No data leaks. This is the big one. Every prompt I send to ChatGPT goes to some server in Virginia. My local model never leaves my VPS. If you’re working with client data, proprietary code, or anything private, this alone justifies the setup.

No surprise bills. $0/month, no matter how many queries I send. I’ve left agents running overnight on autopilot and woke up to zero charges. Try that with an API.

What I Wish I Knew Before Starting

A few things I learned the hard way:

Big models are slow on CPU. Like, painfully slow. A 70B model on CPU generates about 1 token per second. Llama 3.1 8B does 15-20 tokens/second on a decent CPU. Stick to 7B-13B unless you’ve got a GPU.

Open WebUI has a built-in RAG system. You can upload PDFs, documents, even whole codebases, and the model will answer questions from your data. Game changer for documentation.

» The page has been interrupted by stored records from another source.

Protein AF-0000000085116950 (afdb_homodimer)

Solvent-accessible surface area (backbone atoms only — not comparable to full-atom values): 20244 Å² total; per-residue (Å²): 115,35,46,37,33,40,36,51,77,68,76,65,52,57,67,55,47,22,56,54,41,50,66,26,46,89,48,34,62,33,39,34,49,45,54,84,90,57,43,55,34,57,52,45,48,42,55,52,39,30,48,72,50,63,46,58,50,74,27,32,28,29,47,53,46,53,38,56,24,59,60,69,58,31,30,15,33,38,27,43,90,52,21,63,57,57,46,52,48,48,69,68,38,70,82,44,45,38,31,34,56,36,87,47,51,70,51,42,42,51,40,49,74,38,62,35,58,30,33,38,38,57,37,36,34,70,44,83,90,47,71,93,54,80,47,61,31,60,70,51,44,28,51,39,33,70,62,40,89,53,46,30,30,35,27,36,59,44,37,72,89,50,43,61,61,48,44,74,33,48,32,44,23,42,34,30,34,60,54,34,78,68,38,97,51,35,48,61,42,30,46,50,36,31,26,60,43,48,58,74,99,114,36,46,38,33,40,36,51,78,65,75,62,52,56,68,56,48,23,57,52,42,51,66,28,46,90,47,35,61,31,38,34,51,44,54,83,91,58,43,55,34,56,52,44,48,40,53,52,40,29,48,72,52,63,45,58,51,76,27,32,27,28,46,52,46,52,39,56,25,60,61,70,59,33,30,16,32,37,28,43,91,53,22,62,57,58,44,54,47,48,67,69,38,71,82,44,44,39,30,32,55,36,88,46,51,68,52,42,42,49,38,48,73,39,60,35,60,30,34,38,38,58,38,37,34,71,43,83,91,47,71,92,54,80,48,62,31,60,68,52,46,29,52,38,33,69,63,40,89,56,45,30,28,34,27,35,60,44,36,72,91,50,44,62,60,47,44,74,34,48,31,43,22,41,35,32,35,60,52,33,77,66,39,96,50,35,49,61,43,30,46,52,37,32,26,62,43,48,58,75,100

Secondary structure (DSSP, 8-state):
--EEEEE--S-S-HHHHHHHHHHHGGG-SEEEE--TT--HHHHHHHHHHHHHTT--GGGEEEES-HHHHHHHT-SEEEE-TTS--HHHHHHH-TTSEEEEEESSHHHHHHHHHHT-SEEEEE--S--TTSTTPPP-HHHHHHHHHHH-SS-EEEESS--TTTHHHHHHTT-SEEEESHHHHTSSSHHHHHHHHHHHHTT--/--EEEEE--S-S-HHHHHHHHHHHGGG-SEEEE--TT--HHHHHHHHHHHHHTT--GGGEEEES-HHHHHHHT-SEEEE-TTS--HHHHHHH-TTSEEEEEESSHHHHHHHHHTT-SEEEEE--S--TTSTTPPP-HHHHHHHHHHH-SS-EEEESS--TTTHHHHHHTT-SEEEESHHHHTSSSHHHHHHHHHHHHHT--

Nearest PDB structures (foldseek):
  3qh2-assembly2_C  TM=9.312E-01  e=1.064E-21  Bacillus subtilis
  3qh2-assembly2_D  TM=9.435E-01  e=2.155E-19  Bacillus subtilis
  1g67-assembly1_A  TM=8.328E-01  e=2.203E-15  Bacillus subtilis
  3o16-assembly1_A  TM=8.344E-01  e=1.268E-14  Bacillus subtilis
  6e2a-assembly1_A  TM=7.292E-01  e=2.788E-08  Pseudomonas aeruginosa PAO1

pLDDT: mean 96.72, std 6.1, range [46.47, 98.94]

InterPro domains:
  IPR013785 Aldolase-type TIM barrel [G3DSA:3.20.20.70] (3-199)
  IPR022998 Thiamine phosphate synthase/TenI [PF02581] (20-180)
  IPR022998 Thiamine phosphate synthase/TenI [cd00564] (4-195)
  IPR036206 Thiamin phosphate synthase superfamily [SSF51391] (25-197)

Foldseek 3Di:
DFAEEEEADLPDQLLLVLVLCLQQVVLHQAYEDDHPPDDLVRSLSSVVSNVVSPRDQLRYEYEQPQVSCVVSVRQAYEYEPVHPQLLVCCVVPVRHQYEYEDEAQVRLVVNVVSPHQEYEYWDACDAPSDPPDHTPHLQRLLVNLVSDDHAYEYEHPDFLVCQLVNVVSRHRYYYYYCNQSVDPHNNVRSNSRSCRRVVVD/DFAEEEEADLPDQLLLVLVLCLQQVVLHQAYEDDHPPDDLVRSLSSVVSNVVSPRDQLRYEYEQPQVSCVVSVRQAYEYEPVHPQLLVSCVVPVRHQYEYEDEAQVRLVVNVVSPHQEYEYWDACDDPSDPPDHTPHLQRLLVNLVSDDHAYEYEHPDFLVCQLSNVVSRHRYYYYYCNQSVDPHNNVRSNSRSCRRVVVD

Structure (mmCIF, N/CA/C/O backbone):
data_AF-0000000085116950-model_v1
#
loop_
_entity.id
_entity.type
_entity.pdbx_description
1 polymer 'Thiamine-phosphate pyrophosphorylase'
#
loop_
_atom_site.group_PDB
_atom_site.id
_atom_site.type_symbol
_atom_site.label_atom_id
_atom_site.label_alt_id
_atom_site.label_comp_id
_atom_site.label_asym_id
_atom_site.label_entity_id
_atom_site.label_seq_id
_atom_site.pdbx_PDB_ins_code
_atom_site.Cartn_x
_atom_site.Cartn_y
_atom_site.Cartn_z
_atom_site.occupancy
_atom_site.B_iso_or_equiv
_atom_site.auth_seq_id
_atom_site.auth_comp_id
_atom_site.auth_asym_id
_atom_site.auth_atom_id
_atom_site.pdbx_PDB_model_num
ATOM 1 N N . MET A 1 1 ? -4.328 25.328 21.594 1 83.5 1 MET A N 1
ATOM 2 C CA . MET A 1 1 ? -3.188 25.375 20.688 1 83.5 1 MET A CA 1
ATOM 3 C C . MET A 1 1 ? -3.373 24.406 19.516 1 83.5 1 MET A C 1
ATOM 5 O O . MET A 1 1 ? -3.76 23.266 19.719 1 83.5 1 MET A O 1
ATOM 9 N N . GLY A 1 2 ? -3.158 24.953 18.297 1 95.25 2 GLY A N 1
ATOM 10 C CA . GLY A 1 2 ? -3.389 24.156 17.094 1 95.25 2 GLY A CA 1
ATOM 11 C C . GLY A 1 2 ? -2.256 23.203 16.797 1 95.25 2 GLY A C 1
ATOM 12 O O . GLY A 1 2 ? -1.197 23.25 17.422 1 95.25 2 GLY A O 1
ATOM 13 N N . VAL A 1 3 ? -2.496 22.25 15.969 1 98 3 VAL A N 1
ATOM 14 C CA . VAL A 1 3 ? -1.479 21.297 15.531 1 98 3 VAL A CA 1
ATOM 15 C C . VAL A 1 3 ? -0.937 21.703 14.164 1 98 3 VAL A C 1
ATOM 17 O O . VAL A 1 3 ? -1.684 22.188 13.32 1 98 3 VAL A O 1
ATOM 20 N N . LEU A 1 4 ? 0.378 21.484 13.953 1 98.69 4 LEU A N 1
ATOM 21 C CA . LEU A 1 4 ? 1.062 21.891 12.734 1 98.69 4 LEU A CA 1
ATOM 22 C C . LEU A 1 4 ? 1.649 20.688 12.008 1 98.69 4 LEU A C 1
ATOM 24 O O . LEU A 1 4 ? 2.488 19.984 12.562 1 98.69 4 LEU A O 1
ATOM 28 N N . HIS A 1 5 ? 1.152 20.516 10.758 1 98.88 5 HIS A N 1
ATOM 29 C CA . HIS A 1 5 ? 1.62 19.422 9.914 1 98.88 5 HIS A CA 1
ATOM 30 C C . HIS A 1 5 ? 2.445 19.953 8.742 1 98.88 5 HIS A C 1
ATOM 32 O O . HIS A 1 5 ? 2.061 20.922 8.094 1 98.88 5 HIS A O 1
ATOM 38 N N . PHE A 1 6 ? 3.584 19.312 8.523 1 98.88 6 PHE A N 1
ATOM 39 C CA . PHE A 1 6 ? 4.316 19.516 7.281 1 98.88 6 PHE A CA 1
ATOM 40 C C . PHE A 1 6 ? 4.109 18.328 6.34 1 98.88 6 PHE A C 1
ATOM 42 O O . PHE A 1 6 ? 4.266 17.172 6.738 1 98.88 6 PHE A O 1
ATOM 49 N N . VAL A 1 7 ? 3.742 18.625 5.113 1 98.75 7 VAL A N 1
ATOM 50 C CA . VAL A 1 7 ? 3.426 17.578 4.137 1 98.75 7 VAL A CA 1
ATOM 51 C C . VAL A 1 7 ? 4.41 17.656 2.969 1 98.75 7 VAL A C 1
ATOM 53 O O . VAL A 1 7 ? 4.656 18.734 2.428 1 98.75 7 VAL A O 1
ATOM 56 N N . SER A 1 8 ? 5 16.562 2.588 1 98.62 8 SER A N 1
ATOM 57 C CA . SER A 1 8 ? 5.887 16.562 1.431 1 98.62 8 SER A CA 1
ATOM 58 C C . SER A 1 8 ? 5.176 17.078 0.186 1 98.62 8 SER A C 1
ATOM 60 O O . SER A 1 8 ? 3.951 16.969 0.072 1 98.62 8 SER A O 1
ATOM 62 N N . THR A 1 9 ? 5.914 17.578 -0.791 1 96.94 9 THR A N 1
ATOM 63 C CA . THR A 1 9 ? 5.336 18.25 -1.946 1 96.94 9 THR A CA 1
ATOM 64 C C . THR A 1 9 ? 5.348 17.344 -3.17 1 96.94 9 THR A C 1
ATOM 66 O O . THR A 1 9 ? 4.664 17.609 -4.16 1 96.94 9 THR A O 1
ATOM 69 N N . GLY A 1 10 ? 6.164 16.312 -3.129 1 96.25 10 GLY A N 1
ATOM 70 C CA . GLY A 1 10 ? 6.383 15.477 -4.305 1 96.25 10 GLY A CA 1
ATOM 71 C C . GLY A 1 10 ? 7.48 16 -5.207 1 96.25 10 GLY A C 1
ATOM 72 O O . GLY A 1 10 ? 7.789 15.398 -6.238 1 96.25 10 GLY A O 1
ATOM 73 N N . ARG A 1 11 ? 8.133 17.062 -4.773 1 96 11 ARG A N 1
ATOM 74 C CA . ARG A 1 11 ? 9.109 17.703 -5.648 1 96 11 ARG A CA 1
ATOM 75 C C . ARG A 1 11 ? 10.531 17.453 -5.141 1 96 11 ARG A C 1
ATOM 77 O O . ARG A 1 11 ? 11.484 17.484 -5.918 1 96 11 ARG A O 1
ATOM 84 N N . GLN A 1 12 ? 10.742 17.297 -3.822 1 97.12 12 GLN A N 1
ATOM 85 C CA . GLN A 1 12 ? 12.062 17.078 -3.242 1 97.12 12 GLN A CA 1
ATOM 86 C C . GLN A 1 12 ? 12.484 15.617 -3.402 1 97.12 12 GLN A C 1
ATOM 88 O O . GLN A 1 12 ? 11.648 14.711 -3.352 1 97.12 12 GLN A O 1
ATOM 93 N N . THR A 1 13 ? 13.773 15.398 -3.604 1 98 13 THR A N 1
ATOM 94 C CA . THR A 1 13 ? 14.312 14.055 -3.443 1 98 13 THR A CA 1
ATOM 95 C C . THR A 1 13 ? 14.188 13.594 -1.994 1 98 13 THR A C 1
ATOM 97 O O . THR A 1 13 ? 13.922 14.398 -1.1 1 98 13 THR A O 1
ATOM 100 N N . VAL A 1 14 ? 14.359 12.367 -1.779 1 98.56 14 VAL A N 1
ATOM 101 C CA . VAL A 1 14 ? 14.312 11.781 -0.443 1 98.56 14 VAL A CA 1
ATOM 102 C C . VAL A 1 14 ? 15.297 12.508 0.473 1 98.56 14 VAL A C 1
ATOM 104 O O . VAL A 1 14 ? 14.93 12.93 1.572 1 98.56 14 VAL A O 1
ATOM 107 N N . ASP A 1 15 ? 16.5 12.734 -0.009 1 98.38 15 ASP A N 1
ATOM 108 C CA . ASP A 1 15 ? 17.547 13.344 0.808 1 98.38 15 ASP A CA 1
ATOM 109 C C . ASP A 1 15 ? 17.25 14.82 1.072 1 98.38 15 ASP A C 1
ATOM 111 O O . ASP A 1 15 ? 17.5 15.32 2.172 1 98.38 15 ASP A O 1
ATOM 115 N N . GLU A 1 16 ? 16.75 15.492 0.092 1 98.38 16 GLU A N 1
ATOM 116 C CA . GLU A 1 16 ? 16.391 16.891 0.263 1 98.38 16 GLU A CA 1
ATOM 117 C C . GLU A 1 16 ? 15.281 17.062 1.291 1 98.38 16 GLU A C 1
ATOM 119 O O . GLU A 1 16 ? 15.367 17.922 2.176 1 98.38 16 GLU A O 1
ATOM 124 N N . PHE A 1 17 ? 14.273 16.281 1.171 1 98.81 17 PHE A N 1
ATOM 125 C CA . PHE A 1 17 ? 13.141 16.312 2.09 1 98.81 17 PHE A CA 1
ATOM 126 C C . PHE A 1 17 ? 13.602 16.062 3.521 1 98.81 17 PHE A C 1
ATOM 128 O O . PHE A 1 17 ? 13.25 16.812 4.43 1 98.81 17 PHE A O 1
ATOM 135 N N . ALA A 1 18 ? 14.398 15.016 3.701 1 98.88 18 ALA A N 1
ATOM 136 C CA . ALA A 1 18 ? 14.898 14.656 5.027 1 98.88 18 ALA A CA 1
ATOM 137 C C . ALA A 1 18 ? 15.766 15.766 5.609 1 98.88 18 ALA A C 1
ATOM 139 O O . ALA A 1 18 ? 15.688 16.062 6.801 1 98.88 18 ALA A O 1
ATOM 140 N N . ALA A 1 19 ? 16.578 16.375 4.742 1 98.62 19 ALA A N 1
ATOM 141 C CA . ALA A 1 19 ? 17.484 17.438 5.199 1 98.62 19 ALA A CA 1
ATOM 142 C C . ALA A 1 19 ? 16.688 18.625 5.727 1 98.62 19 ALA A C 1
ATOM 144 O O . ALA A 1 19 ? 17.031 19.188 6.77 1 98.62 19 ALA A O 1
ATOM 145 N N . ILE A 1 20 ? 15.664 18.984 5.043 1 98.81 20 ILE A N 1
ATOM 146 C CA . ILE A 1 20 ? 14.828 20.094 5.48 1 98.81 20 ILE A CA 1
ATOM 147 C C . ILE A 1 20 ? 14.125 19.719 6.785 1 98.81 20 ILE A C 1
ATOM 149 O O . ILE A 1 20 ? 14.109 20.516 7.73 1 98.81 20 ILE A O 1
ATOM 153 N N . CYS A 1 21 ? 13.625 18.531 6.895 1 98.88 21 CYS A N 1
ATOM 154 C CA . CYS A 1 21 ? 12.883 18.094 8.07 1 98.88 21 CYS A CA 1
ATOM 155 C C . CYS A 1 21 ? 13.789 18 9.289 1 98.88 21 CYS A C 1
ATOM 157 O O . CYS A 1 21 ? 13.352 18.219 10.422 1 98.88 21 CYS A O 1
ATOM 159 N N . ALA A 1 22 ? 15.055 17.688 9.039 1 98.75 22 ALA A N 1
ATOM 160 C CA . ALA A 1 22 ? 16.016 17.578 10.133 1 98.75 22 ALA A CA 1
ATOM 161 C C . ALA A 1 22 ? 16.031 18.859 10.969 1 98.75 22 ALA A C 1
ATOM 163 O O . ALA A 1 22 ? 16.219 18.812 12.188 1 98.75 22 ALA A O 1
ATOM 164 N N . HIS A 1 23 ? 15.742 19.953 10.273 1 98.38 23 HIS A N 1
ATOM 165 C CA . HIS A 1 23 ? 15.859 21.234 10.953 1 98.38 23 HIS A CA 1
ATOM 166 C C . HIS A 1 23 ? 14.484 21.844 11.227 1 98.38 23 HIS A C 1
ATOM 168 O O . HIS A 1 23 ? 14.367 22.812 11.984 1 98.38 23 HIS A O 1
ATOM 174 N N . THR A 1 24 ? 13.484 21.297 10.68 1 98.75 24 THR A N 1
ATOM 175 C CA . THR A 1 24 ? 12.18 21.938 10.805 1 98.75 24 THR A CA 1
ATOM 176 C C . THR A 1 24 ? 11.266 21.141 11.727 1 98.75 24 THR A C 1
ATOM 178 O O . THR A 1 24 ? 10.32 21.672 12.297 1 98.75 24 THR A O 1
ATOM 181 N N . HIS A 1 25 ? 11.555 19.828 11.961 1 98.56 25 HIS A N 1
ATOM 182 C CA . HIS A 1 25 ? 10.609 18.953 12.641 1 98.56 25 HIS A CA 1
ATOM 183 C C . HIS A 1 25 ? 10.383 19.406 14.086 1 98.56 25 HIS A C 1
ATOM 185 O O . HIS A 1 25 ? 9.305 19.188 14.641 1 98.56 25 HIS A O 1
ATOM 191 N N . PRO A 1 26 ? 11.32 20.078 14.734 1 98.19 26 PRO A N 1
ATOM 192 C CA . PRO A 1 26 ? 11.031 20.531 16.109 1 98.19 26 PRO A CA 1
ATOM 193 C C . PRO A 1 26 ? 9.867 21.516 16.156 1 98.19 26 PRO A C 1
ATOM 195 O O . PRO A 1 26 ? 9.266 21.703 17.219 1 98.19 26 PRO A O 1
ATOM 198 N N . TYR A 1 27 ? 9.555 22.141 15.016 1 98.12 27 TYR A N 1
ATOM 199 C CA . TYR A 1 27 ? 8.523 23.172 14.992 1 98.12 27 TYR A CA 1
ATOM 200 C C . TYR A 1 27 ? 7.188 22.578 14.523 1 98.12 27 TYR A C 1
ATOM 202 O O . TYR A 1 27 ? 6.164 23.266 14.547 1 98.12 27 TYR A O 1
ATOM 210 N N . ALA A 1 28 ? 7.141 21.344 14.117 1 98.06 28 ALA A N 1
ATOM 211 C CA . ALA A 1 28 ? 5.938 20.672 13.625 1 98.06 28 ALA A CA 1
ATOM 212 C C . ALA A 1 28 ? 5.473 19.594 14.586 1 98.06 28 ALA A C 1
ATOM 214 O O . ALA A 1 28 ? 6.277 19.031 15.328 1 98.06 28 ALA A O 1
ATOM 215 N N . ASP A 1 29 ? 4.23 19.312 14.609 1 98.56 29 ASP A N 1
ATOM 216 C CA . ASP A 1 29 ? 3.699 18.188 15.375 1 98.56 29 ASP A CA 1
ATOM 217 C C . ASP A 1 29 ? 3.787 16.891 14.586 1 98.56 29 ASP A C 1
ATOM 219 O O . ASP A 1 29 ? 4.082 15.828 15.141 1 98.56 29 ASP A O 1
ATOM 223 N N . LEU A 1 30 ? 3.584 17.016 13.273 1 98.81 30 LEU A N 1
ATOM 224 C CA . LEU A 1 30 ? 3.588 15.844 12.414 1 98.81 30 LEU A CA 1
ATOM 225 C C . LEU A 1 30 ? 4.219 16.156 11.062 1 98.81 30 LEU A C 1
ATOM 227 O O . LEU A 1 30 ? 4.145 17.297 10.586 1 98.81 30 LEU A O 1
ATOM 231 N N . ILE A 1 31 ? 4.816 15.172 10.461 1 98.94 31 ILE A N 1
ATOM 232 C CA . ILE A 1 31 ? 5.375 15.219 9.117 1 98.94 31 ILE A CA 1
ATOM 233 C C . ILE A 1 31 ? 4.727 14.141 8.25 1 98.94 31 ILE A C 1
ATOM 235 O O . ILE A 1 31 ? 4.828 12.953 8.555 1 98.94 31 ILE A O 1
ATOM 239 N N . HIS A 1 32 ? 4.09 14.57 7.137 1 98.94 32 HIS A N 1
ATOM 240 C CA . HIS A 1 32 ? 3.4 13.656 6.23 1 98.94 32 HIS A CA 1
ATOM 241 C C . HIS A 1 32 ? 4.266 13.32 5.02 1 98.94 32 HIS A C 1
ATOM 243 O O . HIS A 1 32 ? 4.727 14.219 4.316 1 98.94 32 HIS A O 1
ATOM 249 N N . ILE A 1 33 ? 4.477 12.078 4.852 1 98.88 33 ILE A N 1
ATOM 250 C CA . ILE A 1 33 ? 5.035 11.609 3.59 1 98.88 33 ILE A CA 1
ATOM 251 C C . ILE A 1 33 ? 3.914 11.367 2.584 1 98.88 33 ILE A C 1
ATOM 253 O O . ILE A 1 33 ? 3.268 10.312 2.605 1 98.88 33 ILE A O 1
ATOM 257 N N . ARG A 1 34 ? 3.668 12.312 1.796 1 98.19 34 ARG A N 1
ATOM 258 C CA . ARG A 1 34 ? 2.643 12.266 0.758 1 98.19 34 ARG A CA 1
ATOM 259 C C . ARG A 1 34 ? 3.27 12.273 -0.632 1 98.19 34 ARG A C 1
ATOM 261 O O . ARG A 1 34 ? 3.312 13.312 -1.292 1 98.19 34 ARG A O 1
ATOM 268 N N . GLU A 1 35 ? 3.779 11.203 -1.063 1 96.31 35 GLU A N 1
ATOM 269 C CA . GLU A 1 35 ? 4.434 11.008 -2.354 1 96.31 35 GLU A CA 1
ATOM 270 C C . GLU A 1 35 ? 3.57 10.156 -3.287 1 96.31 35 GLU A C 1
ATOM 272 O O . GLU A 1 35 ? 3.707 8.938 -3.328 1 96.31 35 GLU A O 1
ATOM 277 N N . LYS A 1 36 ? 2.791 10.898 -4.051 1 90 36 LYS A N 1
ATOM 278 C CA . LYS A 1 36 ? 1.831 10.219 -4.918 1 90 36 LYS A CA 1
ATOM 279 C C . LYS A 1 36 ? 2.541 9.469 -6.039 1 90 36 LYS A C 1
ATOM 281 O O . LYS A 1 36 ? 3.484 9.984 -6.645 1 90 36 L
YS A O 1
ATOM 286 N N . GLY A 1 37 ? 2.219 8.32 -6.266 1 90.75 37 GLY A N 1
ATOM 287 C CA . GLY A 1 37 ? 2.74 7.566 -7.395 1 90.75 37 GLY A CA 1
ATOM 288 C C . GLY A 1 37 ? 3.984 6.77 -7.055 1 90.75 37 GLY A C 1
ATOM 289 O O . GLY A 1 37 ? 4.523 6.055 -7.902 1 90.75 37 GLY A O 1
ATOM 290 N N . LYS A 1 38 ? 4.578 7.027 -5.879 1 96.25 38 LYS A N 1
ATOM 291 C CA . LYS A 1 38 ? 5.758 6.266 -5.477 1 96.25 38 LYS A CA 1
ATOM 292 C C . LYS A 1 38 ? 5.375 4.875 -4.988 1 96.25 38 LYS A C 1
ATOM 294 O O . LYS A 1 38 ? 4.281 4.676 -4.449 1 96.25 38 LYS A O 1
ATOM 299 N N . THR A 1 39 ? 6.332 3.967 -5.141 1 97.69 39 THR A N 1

Set up a reverse proxy. Don’t expose port 3000 directly. Slap Nginx Proxy Manager or Traefik in front, add HTTPS with let’s encrypt, and consider setting up authentication. Or better yet, put it behind a VPN:

Storage adds up quick. Llama 3.1 8B is 4.7GB. If you install a few models, you’ll chew through 20-30GB fast. Plan your disk accordingly.

What’s Next?

Once you’ve got the basics running, try:

Enable web search in Open WebUI settings — your model can browse the internet for current info
Try Ollama’s multimodal models — Llama 3.2 Vision can analyze images
Set up model aliases so you can switch between cheap/fast and expensive/smart models on the fly
Hook it up to n8n — I’ve got an automation that routes support emails through my local LLM for drafting replies

Self-hosting an LLM isn’t some exotic thing reserved for people with racks of GPUs. It’s a Docker compose file and a couple of commands. Everyone should run their own AI.

Go give it a shot. You’ll wonder why you didn’t do it sooner.